Я ощущал в себе прилив сил, ту раскрепощенность всех чувств и нервов, которую испытываешь лишь в молодости после утомительной бессонной ночи. Сойти нормально с перрона я в тот момент не мог — так хотелось сократить путь. Я добежал до конца платформы, спрыгнул на щебенку железнодорожной насыпи, а затем спустился вниз по откосу. Между полотном дороги и полуразвалившимися заборчиками тянулась тропинка. Светло-зеленая трава пробивалась под засохшими кустами. На сортировочной станции, по ту сторону насыпи, удовлетворенно посвистывал маневровый локомотив. Неожиданно крыши старых доходных домов осветились лучами солнца. Женщина с обнаженной грудью развешивала на подоконнике одеяла. Около площадки, где лежал уголь, я выбил из ограды планку, перемахнул через завал всевозможного старья, полуразвалившуюся телегу и штабель леса и очутился в запущенном садике позади домика, стоявшего между железной дорогой и моим домом. Громадными скачками взлетел я вверх по узкой лестнице. Когда я добрался до верхней площадки, под самую крышу, и остановился перед дверями нашей квартиры, мне вдруг стало ясно, что, вернув один кусочек свободы, я утерял другой. В нерешительности вертел я в руках ключ от квартиры.
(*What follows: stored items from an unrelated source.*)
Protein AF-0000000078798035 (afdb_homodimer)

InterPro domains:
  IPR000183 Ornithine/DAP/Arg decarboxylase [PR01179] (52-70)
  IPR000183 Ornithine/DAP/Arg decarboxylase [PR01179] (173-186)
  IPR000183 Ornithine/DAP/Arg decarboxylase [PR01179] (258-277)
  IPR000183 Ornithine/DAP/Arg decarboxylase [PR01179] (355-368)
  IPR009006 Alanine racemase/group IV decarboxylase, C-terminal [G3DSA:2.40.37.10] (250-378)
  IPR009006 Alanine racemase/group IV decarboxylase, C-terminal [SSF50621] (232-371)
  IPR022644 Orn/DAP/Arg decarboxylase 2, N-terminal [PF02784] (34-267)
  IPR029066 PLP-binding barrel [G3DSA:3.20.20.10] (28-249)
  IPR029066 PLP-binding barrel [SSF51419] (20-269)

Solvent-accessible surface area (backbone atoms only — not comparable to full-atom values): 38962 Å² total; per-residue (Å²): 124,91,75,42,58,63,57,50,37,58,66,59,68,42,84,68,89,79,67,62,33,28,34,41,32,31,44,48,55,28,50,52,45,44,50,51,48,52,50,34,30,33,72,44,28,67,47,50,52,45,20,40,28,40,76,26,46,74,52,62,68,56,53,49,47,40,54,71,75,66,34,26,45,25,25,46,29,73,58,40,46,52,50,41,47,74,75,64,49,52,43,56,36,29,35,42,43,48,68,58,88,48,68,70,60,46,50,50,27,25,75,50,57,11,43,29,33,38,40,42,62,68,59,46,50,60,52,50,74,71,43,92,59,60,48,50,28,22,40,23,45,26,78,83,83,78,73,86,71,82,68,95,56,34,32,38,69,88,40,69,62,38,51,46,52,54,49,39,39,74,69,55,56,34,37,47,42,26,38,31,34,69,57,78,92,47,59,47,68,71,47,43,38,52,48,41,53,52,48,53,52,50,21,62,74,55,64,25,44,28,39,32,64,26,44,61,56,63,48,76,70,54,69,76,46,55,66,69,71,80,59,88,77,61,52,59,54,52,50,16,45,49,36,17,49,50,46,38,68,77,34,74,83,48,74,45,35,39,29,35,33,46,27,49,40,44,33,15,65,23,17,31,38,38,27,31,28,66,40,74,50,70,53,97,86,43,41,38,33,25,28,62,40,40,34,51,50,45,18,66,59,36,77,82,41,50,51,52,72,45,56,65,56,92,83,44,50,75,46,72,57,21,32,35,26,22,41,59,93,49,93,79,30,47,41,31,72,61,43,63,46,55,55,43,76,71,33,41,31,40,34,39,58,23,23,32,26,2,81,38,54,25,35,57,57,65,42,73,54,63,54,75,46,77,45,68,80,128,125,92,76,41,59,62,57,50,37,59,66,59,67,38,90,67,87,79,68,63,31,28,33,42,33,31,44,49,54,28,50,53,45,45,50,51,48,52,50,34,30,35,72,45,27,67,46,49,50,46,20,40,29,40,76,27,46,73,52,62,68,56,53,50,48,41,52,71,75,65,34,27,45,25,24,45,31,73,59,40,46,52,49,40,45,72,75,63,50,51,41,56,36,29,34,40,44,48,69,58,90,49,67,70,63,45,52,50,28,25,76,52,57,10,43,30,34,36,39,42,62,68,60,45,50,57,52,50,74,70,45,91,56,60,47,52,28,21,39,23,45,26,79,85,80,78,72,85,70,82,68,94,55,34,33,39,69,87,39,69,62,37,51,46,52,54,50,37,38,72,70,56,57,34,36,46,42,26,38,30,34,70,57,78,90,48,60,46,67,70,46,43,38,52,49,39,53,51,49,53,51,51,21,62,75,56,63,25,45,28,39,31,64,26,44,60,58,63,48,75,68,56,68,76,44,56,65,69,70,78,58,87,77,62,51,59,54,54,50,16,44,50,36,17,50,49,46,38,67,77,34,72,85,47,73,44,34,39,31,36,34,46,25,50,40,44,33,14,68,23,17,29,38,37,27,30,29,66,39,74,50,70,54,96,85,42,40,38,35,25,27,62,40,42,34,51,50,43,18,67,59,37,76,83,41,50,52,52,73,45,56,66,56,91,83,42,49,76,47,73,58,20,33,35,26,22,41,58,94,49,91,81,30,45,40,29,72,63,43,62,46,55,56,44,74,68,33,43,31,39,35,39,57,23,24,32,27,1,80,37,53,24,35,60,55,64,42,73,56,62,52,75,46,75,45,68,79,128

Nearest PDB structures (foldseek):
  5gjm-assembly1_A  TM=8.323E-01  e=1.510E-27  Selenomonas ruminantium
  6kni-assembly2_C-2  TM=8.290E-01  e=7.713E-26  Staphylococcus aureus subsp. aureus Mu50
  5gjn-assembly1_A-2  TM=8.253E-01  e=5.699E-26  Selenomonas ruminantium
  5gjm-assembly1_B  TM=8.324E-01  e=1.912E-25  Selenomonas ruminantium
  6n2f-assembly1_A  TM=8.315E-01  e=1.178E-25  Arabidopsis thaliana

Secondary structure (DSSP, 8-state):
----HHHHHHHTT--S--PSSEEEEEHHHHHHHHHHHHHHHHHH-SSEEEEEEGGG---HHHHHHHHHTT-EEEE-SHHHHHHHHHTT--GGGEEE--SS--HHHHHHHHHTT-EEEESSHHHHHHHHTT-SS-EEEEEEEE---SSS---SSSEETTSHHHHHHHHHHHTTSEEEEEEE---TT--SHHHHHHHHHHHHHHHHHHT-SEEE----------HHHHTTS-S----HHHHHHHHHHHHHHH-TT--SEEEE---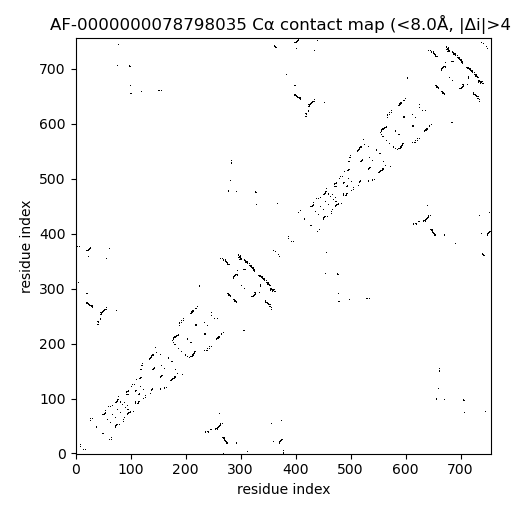HHHHGGGEEEEEEEEEEEEETTEEEEEESS-HHHH-THHHHS---EEE--SS--EEEEEEEE-SSS-TT-EEEEEEEEE--TT-EEEE-S-TTTHHHH---SSSPPPEEEEES--/----HHHHHHHTT--S--PSSEEEEEHHHHHHHHHHHHHHHHHH-SSEEEEEEGGG---HHHHHHHHHTT-EEEE-SHHHHHHHHHTT--GGGEEE--SS--HHHHHHHHHTT-EEEESSHHHHHHHHTT-SS-EEEEEEEE---SSS---SSSEETTSHHHHHHHHHHHTTSEEEEEEE---TT--SHHHHHHHHHHHHHHHHHHT-SEEE----------HHHHTTS-S----HHHHHHHHHHHHHHH-TT--SEEEE---HHHHGGGEEEEEEEEEEEEETTEEEEEESS-HHHH-THHHHS---EEE--SS--EEEEEEEE-SSS-TT-EEEEEEEEE--TT-EEEE-S-TTTHHHH---SSSPPPEEEEES--

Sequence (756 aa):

Итак, что сказал на прощание допрашивавший меня человек, к которому меня доставил патруль пограничной станции? «Такие вещи я один не решаю. Подождите немного. Мы дадим вам знать о себе. А пока никому ни слова, пусть это будет хоть сам папа римский. Обещаете? Тогда подпишите протокол. Вот здесь…»
Конечно, я пообещал хранить молчание, чувствуя облегчение не только от того, что не придется кому бы то ни было признаваться в том постыдном проступке, каким была для меня незаконная поездка в Шёнеберг, но и от того, что мне прямо-таки категорически запретили упоминать хотя бы единым словом о том, чем она закончилась. Папы римского я не боялся. Но что сказать Ренате? Ее любовь ко мне всегда была беззаветна и очень ранима, особенно беззаветна и ранима после того, как появился на свет наш первенец.